Сталин усмехнулся и неожиданно для лондонского поляка заявил:

– Германии коммунизм подходит так же, как корове седло…

Оторопевший С. Миколайчик не нашел что ответить и только поблагодарил Сталина за гостеприимство и за оказанную ему честь (Наш современник. – 2016. – №1. – С. 184).

Надо полагать, что то же самое он мог бы, с еще большим основанием, сказать и об Англии, и об Америке, и о других странах Запада: коммунизм – это нечто не соответствующее их культурным приоритетам. История ХХ века – доказательство правоты и прозорливости Сталина: за прошедшие сто лет социализм марксистского типа не утвердился ни в одной западной стране. Не утвердился потому, что их индивидуалистическая культура не приемлет коллективистский общественный строй. Если он там и возможен в исторической перспективе, то только как результат постепенной длительной трансформации индивидуалистической культуры в направлении превращения ее в культуру коллективистского типа. Это могло бы произойти значительно быстрее под влиянием культурного прогресса России или стран Востока на путях социализма. Однако крушение социалистического строя в нашей стране надолго отодвигает подобную перспективу для Запада.

А тогда, в далеких 20-х, Сталин на основе оригинального теоретического синтеза, впитавшего в себя революционный марксизм и универсалии русской культуры, вырабатывает принципиально новый стратегический замысел, который и был выражен формулой построения социализма в СССР как отдельно взятой стране. За этой формулой стояло богатейшее идейное содержание, за ней скрывалась особая политическая логика, выходящая за пределы формационной схемы развития истории.
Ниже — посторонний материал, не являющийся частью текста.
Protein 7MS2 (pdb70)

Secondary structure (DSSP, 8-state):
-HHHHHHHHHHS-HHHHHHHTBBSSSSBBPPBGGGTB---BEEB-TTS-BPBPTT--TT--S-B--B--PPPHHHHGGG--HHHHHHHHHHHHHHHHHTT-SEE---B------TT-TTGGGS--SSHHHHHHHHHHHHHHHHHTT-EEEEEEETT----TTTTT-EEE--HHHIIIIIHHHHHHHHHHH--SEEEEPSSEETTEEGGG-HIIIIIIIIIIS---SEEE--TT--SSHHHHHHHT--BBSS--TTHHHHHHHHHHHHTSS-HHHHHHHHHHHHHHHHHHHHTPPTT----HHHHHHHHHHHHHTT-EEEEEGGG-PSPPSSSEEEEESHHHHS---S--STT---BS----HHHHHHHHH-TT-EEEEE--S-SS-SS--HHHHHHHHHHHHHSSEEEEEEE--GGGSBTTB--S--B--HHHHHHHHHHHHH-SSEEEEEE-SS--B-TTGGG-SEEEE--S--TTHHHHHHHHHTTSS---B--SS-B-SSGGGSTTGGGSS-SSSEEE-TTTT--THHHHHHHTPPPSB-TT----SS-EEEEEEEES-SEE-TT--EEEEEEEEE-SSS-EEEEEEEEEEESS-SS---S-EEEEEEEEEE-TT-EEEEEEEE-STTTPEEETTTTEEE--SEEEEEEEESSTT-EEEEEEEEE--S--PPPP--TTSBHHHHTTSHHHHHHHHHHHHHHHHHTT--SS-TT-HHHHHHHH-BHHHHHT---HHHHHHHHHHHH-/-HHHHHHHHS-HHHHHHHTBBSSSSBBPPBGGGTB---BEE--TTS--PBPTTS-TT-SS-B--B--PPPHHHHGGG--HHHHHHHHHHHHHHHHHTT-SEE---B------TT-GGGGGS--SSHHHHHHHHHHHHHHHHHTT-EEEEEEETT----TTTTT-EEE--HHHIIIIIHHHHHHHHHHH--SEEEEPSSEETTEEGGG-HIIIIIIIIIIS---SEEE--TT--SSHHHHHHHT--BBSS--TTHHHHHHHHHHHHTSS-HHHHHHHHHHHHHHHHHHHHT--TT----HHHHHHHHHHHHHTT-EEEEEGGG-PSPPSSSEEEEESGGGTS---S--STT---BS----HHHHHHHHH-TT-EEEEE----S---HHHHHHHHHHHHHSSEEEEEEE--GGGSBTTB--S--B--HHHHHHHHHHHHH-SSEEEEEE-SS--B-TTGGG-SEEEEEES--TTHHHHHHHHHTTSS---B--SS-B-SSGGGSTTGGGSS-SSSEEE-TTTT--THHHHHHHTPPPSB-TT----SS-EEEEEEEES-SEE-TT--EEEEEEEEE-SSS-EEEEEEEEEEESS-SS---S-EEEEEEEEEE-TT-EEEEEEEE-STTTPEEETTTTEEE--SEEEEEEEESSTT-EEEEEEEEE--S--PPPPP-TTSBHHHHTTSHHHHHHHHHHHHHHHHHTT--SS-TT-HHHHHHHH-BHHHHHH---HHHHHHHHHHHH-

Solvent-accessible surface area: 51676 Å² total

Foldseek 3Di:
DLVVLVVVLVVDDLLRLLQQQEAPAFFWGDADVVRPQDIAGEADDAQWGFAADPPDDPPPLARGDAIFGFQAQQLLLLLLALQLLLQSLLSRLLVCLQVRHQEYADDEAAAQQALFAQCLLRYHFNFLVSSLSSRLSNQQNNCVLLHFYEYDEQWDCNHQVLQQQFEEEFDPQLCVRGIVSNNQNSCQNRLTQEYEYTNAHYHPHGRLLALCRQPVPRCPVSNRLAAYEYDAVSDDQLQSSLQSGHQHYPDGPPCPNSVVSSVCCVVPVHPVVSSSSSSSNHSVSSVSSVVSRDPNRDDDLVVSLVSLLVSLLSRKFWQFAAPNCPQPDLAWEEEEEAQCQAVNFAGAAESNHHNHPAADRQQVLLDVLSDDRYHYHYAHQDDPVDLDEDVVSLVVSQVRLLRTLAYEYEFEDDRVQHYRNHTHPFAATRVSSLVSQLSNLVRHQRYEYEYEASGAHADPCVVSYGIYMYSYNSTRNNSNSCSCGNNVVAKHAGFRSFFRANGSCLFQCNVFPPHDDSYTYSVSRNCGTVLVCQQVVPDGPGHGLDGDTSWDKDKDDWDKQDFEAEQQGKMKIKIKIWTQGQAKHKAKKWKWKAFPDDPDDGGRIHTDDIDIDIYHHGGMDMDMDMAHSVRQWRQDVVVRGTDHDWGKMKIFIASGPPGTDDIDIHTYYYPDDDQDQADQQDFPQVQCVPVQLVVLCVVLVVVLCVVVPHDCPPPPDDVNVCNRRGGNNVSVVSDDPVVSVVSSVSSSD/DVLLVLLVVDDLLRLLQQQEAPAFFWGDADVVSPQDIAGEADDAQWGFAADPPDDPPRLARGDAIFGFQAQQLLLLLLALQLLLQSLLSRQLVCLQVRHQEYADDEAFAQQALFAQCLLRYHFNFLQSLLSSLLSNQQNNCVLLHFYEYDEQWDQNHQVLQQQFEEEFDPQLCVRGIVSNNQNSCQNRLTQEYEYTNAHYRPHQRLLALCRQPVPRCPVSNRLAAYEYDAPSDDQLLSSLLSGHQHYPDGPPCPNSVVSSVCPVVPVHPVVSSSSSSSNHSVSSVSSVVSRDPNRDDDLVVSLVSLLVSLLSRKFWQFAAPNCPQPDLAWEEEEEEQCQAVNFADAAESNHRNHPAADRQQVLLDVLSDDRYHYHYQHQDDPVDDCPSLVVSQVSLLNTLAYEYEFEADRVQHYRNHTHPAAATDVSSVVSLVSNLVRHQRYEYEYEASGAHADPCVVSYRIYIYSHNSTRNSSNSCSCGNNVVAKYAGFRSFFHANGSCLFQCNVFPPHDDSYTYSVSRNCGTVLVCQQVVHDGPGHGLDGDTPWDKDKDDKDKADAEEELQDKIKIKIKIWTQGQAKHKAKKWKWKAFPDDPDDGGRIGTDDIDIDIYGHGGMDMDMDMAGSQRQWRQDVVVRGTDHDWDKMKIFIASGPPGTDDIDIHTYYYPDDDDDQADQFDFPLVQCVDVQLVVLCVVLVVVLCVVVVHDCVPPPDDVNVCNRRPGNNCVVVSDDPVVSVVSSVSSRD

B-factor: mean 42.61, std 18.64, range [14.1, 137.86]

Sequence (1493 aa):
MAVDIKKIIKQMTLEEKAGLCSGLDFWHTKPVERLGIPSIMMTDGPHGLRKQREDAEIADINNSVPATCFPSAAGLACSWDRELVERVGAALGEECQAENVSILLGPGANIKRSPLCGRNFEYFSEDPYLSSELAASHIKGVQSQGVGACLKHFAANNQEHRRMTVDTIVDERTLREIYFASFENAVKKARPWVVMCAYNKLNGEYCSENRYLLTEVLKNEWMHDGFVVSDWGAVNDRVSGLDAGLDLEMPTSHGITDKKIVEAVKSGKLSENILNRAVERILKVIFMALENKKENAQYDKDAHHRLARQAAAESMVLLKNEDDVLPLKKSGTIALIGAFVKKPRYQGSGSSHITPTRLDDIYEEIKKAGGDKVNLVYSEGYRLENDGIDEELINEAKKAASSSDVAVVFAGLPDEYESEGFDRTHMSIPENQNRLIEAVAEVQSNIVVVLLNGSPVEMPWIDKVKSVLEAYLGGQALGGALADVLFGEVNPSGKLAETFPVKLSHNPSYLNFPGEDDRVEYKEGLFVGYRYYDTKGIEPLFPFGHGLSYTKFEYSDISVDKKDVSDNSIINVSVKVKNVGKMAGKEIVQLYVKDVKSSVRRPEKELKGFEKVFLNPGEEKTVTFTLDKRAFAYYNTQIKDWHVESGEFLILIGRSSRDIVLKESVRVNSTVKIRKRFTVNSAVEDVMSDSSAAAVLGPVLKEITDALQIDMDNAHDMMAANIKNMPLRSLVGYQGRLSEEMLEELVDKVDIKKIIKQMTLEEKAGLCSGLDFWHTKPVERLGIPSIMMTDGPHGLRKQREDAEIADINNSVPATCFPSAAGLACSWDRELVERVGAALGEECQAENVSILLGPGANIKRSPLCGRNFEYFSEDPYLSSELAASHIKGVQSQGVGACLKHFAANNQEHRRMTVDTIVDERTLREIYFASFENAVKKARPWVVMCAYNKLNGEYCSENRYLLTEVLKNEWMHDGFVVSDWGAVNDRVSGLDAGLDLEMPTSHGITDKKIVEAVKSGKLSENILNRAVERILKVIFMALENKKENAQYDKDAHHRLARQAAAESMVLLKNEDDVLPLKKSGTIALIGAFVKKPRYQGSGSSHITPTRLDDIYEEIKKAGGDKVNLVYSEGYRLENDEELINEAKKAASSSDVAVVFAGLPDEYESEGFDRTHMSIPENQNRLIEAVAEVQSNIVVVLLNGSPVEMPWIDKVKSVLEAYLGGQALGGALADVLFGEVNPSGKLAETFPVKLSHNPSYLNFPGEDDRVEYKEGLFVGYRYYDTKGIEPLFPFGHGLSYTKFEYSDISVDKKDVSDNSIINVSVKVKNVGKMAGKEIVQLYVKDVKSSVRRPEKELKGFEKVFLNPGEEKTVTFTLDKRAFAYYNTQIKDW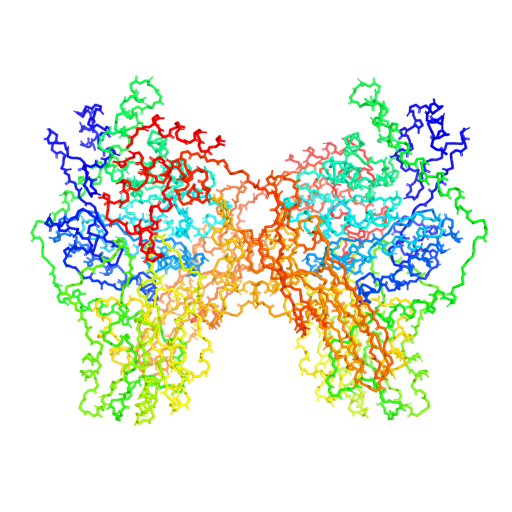HVESGEFLILIGRSSRDIVLKESVRVNSTVKIRKRFTVNSAVEDVMSDSSAAAVLGPVLKEITDALQIDMDNAHDMMAANIKNMPLRSLVGYQGRLSEEMLEELVDK

CATH classification: 3.20.20.300 (+2 more: 3.40.50.1700, 2.60.40.10)

Organism: Acetivibrio thermocellus (strain ATCC 27405 / DSM 1237 / JCM 9322 / NBRC 103400 / NCIMB 10682 / NRRL B-4536 / VPI 7372) (NCBI:txid203119)

Radius of gyration: 35.84 Å; Cα contacts (8 Å, |Δi|>4): 3753; chains: 2; bounding box: 70×82×110 Å

Nearest PDB structures (foldseek):
  7ms2-assembly1_A  TM=1.001E+00  e=0.000E+00  Acetivibrio thermocellus AD2
  7ms2-assembly1_B  TM=9.987E-01  e=0.000E+00  Acetivibrio thermocellus AD2
  8j9f-assembly1_C  TM=9.757E-01  e=0.000E+00  Paenibacillus relictisesami
  8j9f-assembly2_A  TM=9.753E-01  e=0.000E+00  Paenibacillus relictisesami
  8j9f-assembly1_B  TM=9.705E-01  e=0.000E+00  Paenibacillus relictisesami

InterPro domains:
  IPR001764 Glycoside hydrolase, family 3, N-terminal [PF00933] (34-285)
  IPR001764 Glycoside hydrolase, family 3, N-terminal [PR00133] (34-50)
  IPR001764 Glycoside hydrolase, family 3, N-terminal [PR00133] (70-89)
  IPR001764 Glycoside hydrolase, family 3, N-terminal [PR00133] (116-132)
  IPR001764 Glycoside hydrolase, family 3, N-terminal [PR00133] (147-163)
  IPR001764 Glycoside hydrolase, family 3, N-terminal [PR00133] (217-235)
  IPR002772 Glycoside hydrolase family 3 C-terminal domain [PF01915] (316-530)
  IPR013783 Immunoglobulin-like fold [G3DSA:2.60.40.10] (551-683)
  IPR017853 Glycoside hydrolase superfamily [SSF51445] (5-315)
  IPR019800 Glycoside hydrolase, family 3, active site [PS00775] (217-234)
  IPR026891 Fibronectin type III-like domain [PF14310] (587-657)
  IPR026891 Fibronectin type III-like domain [SM01217] (587-657)
  IPR036881 Glycoside hydrolase family 3 C-terminal domain superfamily [G3DSA:3.40.50.1700] (301-550)
  IPR036881 Glycoside hydrolase family 3 C-terminal domain superfamily [SSF52279] (316-553)
  IPR036962 Glycoside hydrolase, family 3, N-terminal domain superfamily [G3DSA:3.20.20.300] (1-290)
  IPR050288 Cellulose-degrading glycosyl hydrolase 3 [PTHR42715] (4-669)

Structure (mmCIF, N/CA/C/O backbone):
data_7MS2
#
_entry.id   7MS2
#
_cell.length_a   63.840
_cell.length_b   148.060
_cell.length_c   198.640
_cell.angle_alpha   90.000
_cell.angle_beta   90.000
_cell.angle_gamma   90.000
#
_symmetry.space_group_name_H-M   'P 21 21 21'
#
loop_
_entity.id
_entity.type
_entity.pdbx_description
1 polymer 'Thermostable beta-glucosidase B'
2 non-polymer GLYCEROL
3 non-polymer BETA-MERCAPTOETHANOL
4 non-polymer 'CHLORIDE ION'
5 water water
#
loop_
_atom_site.group_PDB
_atom_site.id
_atom_site.type_symbol
_atom_site.label_atom_id
_atom_site.label_alt_id
_atom_site.label_comp_id
_atom_site.label_asym_id
_atom_site.label_entity_id
_atom_site.label_seq_id
_atom_site.pdbx_PDB_ins_code
_atom_site.Cartn_x
_atom_site.Cartn_y
_atom_site.Cartn_z
_atom_site.occupancy
_atom_site.B_iso_or_equiv
_atom_site.auth_seq_id
_atom_site.auth_comp_id
_atom_site.auth_asym_id
_atom_site.auth_atom_id
_atom_site.pdbx_PDB_model_num
ATOM 1 N N . MET A 1 1 ? 40.848 27.939 0.262 1.00 98.74 1 MET A N 1
ATOM 2 C CA . MET A 1 1 ? 39.393 28.027 0.198 1.00 96.12 1 MET A CA 1
ATOM 3 C C . MET A 1 1 ? 38.850 28.978 1.261 1.00 91.95 1 MET A C 1
ATOM 4 O O . MET A 1 1 ? 37.858 29.672 1.035 1.00 86.33 1 MET A O 1
ATOM 6 N N . ALA A 1 2 ? 39.513 29.005 2.422 1.00 88.02 2 ALA A N 1
ATOM 7 C CA . ALA A 1 2 ? 39.049 29.844 3.524 1.00 74.07 2 ALA A CA 1
ATOM 8 C C . ALA A 1 2 ? 39.146 31.326 3.187 1.00 71.77 2 ALA A C 1
ATOM 9 O O . ALA A 1 2 ? 38.342 32.127 3.678 1.00 69.17 2 ALA A O 1
ATOM 11 N N . VAL A 1 3 ? 40.122 31.712 2.360 0.00 73.46 3 VAL A N 1
ATOM 12 C CA . VAL A 1 3 ? 40.212 33.100 1.917 1.00 71.01 3 VAL A CA 1
ATOM 13 C C . VAL A 1 3 ? 39.006 33.469 1.064 0.63 68.03 3 VAL A C 1
ATOM 14 O O . VAL A 1 3 ? 38.533 34.612 1.105 1.00 63.22 3 VAL A O 1
ATOM 16 N N . ASP A 1 4 ? 38.491 32.522 0.276 1.00 71.38 4 ASP A N 1
ATOM 17 C CA . ASP A 1 4 ? 37.276 32.780 -0.488 1.00 66.71 4 ASP A CA 1
ATOM 18 C C . ASP A 1 4 ? 36.043 32.803 0.406 1.00 58.36 4 ASP A C 1
ATOM 19 O O . ASP A 1 4 ? 35.063 33.486 0.088 1.00 54.46 4 ASP A O 1
ATOM 21 N N . ILE A 1 5 ? 36.067 32.068 1.520 1.00 61.18 5 ILE A N 1
ATOM 22 C CA . ILE A 1 5 ? 34.935 32.074 2.444 1.00 55.80 5 ILE A CA 1
ATOM 23 C C . ILE A 1 5 ? 34.771 33.454 3.070 1.00 55.22 5 ILE A C 1
ATOM 24 O O . ILE A 1 5 ? 33.661 33.996 3.137 1.00 49.76 5 ILE A O 1
ATOM 29 N N . LYS A 1 6 ? 35.876 34.041 3.537 1.00 51.56 6 LYS A N 1
ATOM 30 C CA . LYS A 1 6 ? 35.813 35.371 4.134 1.00 51.77 6 LYS A CA 1
ATOM 31 C C . LYS A 1 6 ? 35.335 36.407 3.125 1.00 53.18 6 LYS A C 1
ATOM 32 O O . LYS A 1 6 ? 34.616 37.348 3.483 1.00 52.49 6 LYS A O 1
ATOM 38 N N . LYS A 1 7 ? 35.725 36.251 1.857 1.00 52.74 7 LYS A N 1
ATOM 39 C CA . LYS A 1 7 ? 35.286 37.183 0.825 1.00 48.48 7 LYS A CA 1
ATOM 40 C C . LYS A 1 7 ? 33.790 37.071 0.555 1.00 55.17 7 LYS A C 1
ATOM 41 O O . LYS A 1 7 ? 33.152 38.068 0.200 1.00 50.13 7 LYS A O 1
ATOM 43 N N . ILE A 1 8 ? 33.213 35.879 0.721 1.00 54.01 8 ILE A N 1
ATOM 44 C CA . ILE A 1 8 ? 31.781 35.718 0.487 1.00 45.84 8 ILE A CA 1
ATOM 45 C C . ILE A 1 8 ? 30.977 36.343 1.619 1.00 46.97 8 ILE A C 1
ATOM 46 O O . ILE A 1 8 ? 29.951 36.992 1.383 1.00 50.45 8 ILE A O 1
ATOM 51 N N . ILE A 1 9 ? 31.431 36.169 2.862 1.00 47.53 9 ILE A N 1
ATOM 52 C CA . ILE A 1 9 ? 30.698 36.718 3.999 1.00 48.54 9 ILE A CA 1
ATOM 53 C C . ILE A 1 9 ? 30.695 38.241 3.955 1.00 50.14 9 ILE A C 1
ATOM 54 O O . ILE A 1 9 ? 29.721 38.879 4.374 1.00 53.58 9 ILE A O 1
ATOM 59 N N . LYS A 1 10 ? 31.767 38.850 3.437 1.00 54.75 10 LYS A N 1
ATOM 60 C CA . LYS A 1 10 ? 31.786 40.302 3.287 1.00 55.38 10 LYS A CA 1
ATOM 61 C C . LYS A 1 10 ? 30.723 40.774 2.303 1.00 49.26 10 LYS A C 1
ATOM 62 O O . LYS A 1 10 ? 30.223 41.898 2.422 1.00 48.36 10 LYS A O 1
ATOM 65 N N . GLN A 1 11 ? 30.364 39.935 1.333 1.00 49.83 11 GLN A N 1
ATOM 66 C CA . GLN A 1 11 ? 29.369 40.286 0.329 1.00 46.09 11 GLN A CA 1
ATOM 67 C C . GLN A 1 11 ? 27.942 39.974 0.761 1.00 47.63 11 GLN A C 1
ATOM 68 O O . GLN A 1 11 ? 27.001 40.437 0.107 1.00 46.97 11 GLN A O 1
ATOM 74 N N . MET A 1 12 ? 27.756 39.214 1.837 1.00 46.97 12 MET A N 1
ATOM 75 C CA . MET A 1 12 ? 26.420 38.856 2.289 1.00 43.26 12 MET A CA 1
ATOM 76 C C . MET A 1 12 ? 25.807 39.995 3.092 1.00 42.59 12 MET A C 1
ATOM 77 O O . MET A 1 12 ? 26.503 40.703 3.825 1.00 45.00 12 MET A O 1
ATOM 82 N N . THR A 1 13 ? 24.498 40.173 2.944 1.00 40.56 13 THR A N 1
ATOM 83 C CA . THR A 1 13 ? 23.775 41.112 3.784 1.00 40.86 13 THR A CA 1
ATOM 84 C C . THR A 1 13 ? 23.525 40.491 5.156 1.00 40.73 13 THR A C 1
ATOM 85 O O . THR A 1 13 ? 23.727 39.293 5.374 1.00 38.93 13 THR A O 1
ATOM 89 N N . LEU A 1 14 ? 23.089 41.329 6.098 1.00 40.55 14 LEU A N 1
ATOM 90 C CA . LEU A 1 14 ? 22.777 40.828 7.432 1.00 40.04 14 LEU A CA 1
ATOM 91 C C . LEU A 1 14 ? 21.626 39.832 7.382 1.00 38.97 14 LEU A C 1
ATOM 92 O O . LEU A 1 14 ? 21.644 38.812 8.083 1.00 39.24 14 LEU A O 1
ATOM 97 N N . GLU A 1 15 ? 20.618 40.108 6.552 1.00 38.56 15 GLU A N 1
ATOM 98 C CA . GLU A 1 15 ? 19.500 39.182 6.409 1.00 41.10 15 GLU A CA 1
ATOM 99 C C . GLU A 1 15 ? 19.938 37.855 5.802 1.00 39.73 15 GLU A C 1
ATOM 100 O O . GLU A 1 15 ? 19.400 36.803 6.164 1.00 43.98 15 GLU A O 1
ATOM 106 N N . GLU A 1 16 ? 20.912 37.878 4.887 1.00 37.70 16 GLU A N 1
ATOM 107 C CA . GLU A 1 16 ? 21.370 36.633 4.277 1.00 37.28 16 GLU A CA 1
ATOM 108 C C . GLU A 1 16 ? 22.169 35.791 5.264 1.00 36.81 16 GLU A C 1
ATOM 109 O O . GLU A 1 16 ? 22.048 34.561 5.277 1.00 38.13 16 GLU A O 1
ATOM 115 N N . LYS A 1 17 ? 22.991 36.432 6.098 1.00 36.01 17 LYS A N 1
ATOM 116 C CA . LYS A 1 17 ? 23.759 35.687 7.091 1.00 35.72 17 LYS A CA 1
ATOM 117 C C . LYS A 1 17 ? 22.854 35.080 8.158 1.00 41.06 17 LYS A C 1
ATOM 118 O O . LYS A 1 17 ? 23.076 33.945 8.594 1.00 40.22 17 LYS A O 1
ATOM 124 N N . ALA A 1 18 ? 21.831 35.820 8.595 1.00 39.46 18 ALA A N 1
ATOM 125 C CA . ALA A 1 18 ? 20.935 35.294 9.619 1.00 35.67 18 ALA A CA 1
ATOM 126 C C . ALA A 1 18 ? 20.052 34.179 9.076 1.00 39.57 18 ALA A C 1
ATOM 127 O O . ALA A 1 18 ? 19.689 33.260 9.819 1.00 40.64 18 ALA A O 1
ATOM 129 N N . GLY A 1 19 ? 19.697 34.240 7.791 1.00 40.62 19 GLY A N 1
ATOM 130 C CA . GLY A 1 19 ? 18.905 33.175 7.202 1.00 39.83 19 GLY A CA 1
ATOM 131 C C . GLY A 1 19 ? 19.688 31.893 7.008 1.00 39.14 19 GLY A C 1
ATOM 132 O O . GLY A 1 19 ? 19.112 30.800 7.023 1.00 35.36 19 GLY A O 1
ATOM 133 N N . LEU A 1 20 ? 21.005 32.002 6.828 1.00 37.07 20 LEU A N 1
ATOM 134 C CA . LEU A 1 20 ? 21.827 30.813 6.646 1.00 35.29 20 LEU A CA 1
ATOM 135 C C . LEU A 1 20 ? 21.942 30.008 7.934 1.00 35.46 20 LEU A C 1
ATOM 136 O O . LEU A 1 20 ? 22.108 28.784 7.887 1.00 31.15 20 LEU A O 1
ATOM 141 N N . CYS A 1 21 ? 21.846 30.671 9.086 1.00 37.84 21 CYS A N 1
ATOM 142 C CA . CYS A 1 21 ? 21.938 30.006 10.380 1.00 32.69 21 CYS A CA 1
ATOM 143 C C . CYS A 1 21 ? 20.663 29.265 10.753 1.00 30.42 21 CYS A C 1
ATOM 144 O O . CYS A 1 21 ? 20.570 28.745 11.870 1.00 34.58 21 CYS A O 1
ATOM 147 N N . SER A 1 22 ? 19.686 29.213 9.853 1.00 34.50 22 SER A N 1
ATOM 148 C CA . SER A 1 22 ? 18.448 28.485 10.068 1.00 33.43 22 SER A CA 1
ATOM 149 C C . SER A 1 22 ? 18.116 27.708 8.803 1.00 34.31 22 SER A C 1
ATOM 150 O O . SER A 1 22 ? 18.571 28.043 7.707 1.00 29.34 22 SER A O 1
ATOM 153 N N . GLY A 1 23 ? 17.313 26.662 8.967 1.00 29.59 23 GLY A N 1
ATOM 154 C CA . GLY A 1 23 ? 16.998 25.801 7.849 1.00 32.07 23 GLY A CA 1
ATOM 155 C C . GLY A 1 23 ? 16.105 26.472 6.825 1.00 33.51 23 GLY A C 1
ATOM 156 O O . GLY A 1 23 ? 15.458 27.489 7.079 1.00 36.82 23 GLY A O 1
ATOM 157 N N . LEU A 1 24 ? 16.101 25.897 5.624 1.00 33.04 24 LEU A N 1
ATOM 158 C CA . LEU A 1 24 ? 15.168 26.299 4.581 1.00 29.34 24 LEU A CA 1
ATOM 159 C C . LEU A 1 24 ? 13.836 25.575 4.720 1.00 31.45 24 LEU A C 1
ATOM 160 O O . LEU A 1 24 ? 12.772 26.192 4.595 1.00 36.62 24 LEU A O 1
ATOM 165 N N . ASP A 1 25 ? 13.886 24.272 4.983 1.00 30.72 25 ASP A N 1
ATOM 166 C CA . ASP A 1 25 ? 12.700 23.466 5.232 1.00 31.95 25 ASP A CA 1
ATOM 167 C C . ASP A 1 25 ? 13.003 22.453 6.328 1.00 32.00 25 ASP A C 1
ATOM 168 O O . ASP A 1 25 ? 13.643 22.790 7.328 1.00 34.31 25 ASP A O 1
ATOM 173 N N . PHE A 1 26 ? 12.547 21.212 6.161 1.00 31.57 26 PHE A N 1
ATOM 174 C CA . PHE A 1 26 ? 12.812 20.202 7.179 1.00 31.83 26 PHE A CA 1
ATOM 175 C C . PHE A 1 26 ? 14.202 19.594 7.047 1.00 32.89 26 PHE A C 1
ATOM 176 O O . PHE A 1 26 ? 14.754 19.111 8.042 1.00 32.42 26 PHE A O 1
ATOM 184 N N . TRP A 1 27 ? 14.785 19.606 5.847 1.00 29.73 27 TRP A N 1
ATOM 185 C CA . TRP A 1 27 ? 16.049 18.918 5.618 1.00 30.17 27 TRP A CA 1
ATOM 186 C C . TRP A 1 27 ? 17.115 19.744 4.912 1.00 27.13 27 TRP A C 1
ATOM 187 O O . TRP A 1 27 ? 18.259 19.281 4.833 1.00 27.18 27 TRP A O 1
ATOM 198 N N . HIS A 1 28 ? 16.799 20.935 4.407 1.00 25.27 28 HIS A N 1
ATOM 199 C CA . HIS A 1 28 ? 17.723 21.686 3.568 1.00 30.71 28 HIS A CA 1
ATOM 200 C C . HIS A 1 28 ? 18.116 23.003 4.224 1.00 28.05 28 HIS A C 1
ATOM 201 O O . HIS A 1 28 ? 17.355 23.582 5.004 1.00 28.11 28 HIS A O 1
ATOM 208 N N . THR A 1 29 ? 19.316 23.470 3.890 1.00 28.18 29 THR A N 1
ATOM 209 C CA . THR A 1 29 ? 19.779 24.795 4.271 1.00 30.77 29 THR A CA 1
ATOM 210 C C . THR A 1 29 ? 19.333 25.820 3.233 1.00 31.95 29 THR A C 1
ATOM 211 O O . THR A 1 29 ? 19.026 25.486 2.086 1.00 28.83 29 THR A O 1
ATOM 215 N N . LYS A 1 30 ? 19.302 27.077 3.649 1.00 33.94 30 LYS A N 1
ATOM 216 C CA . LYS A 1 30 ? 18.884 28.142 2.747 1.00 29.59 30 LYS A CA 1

Это был идейно-политический прорыв в «абсолютное будущее»: впервые в мировой истории была выдвинута грандиозная задача построения социалистического общества. По своему историческому значению этот прорыв можно приравнять к постановке Лениным в политическую повестку дня курса на социалистическую революцию, провозглашенного в знаменитых его «Апрельских тезисах». Результатом ленинского идейного прорыва стала победа Октября. Выдвижение же Сталиным задачи построения социализма в СССР как отдельно взятой стране явилось, в свою очередь, идейной предпосылкой создания в России великой народной социалистической державы. Претворение в жизнь этого, освященного вековыми чаяниями народных масс, социального проекта увенчалось появлением первого на Земле «царства справедливости».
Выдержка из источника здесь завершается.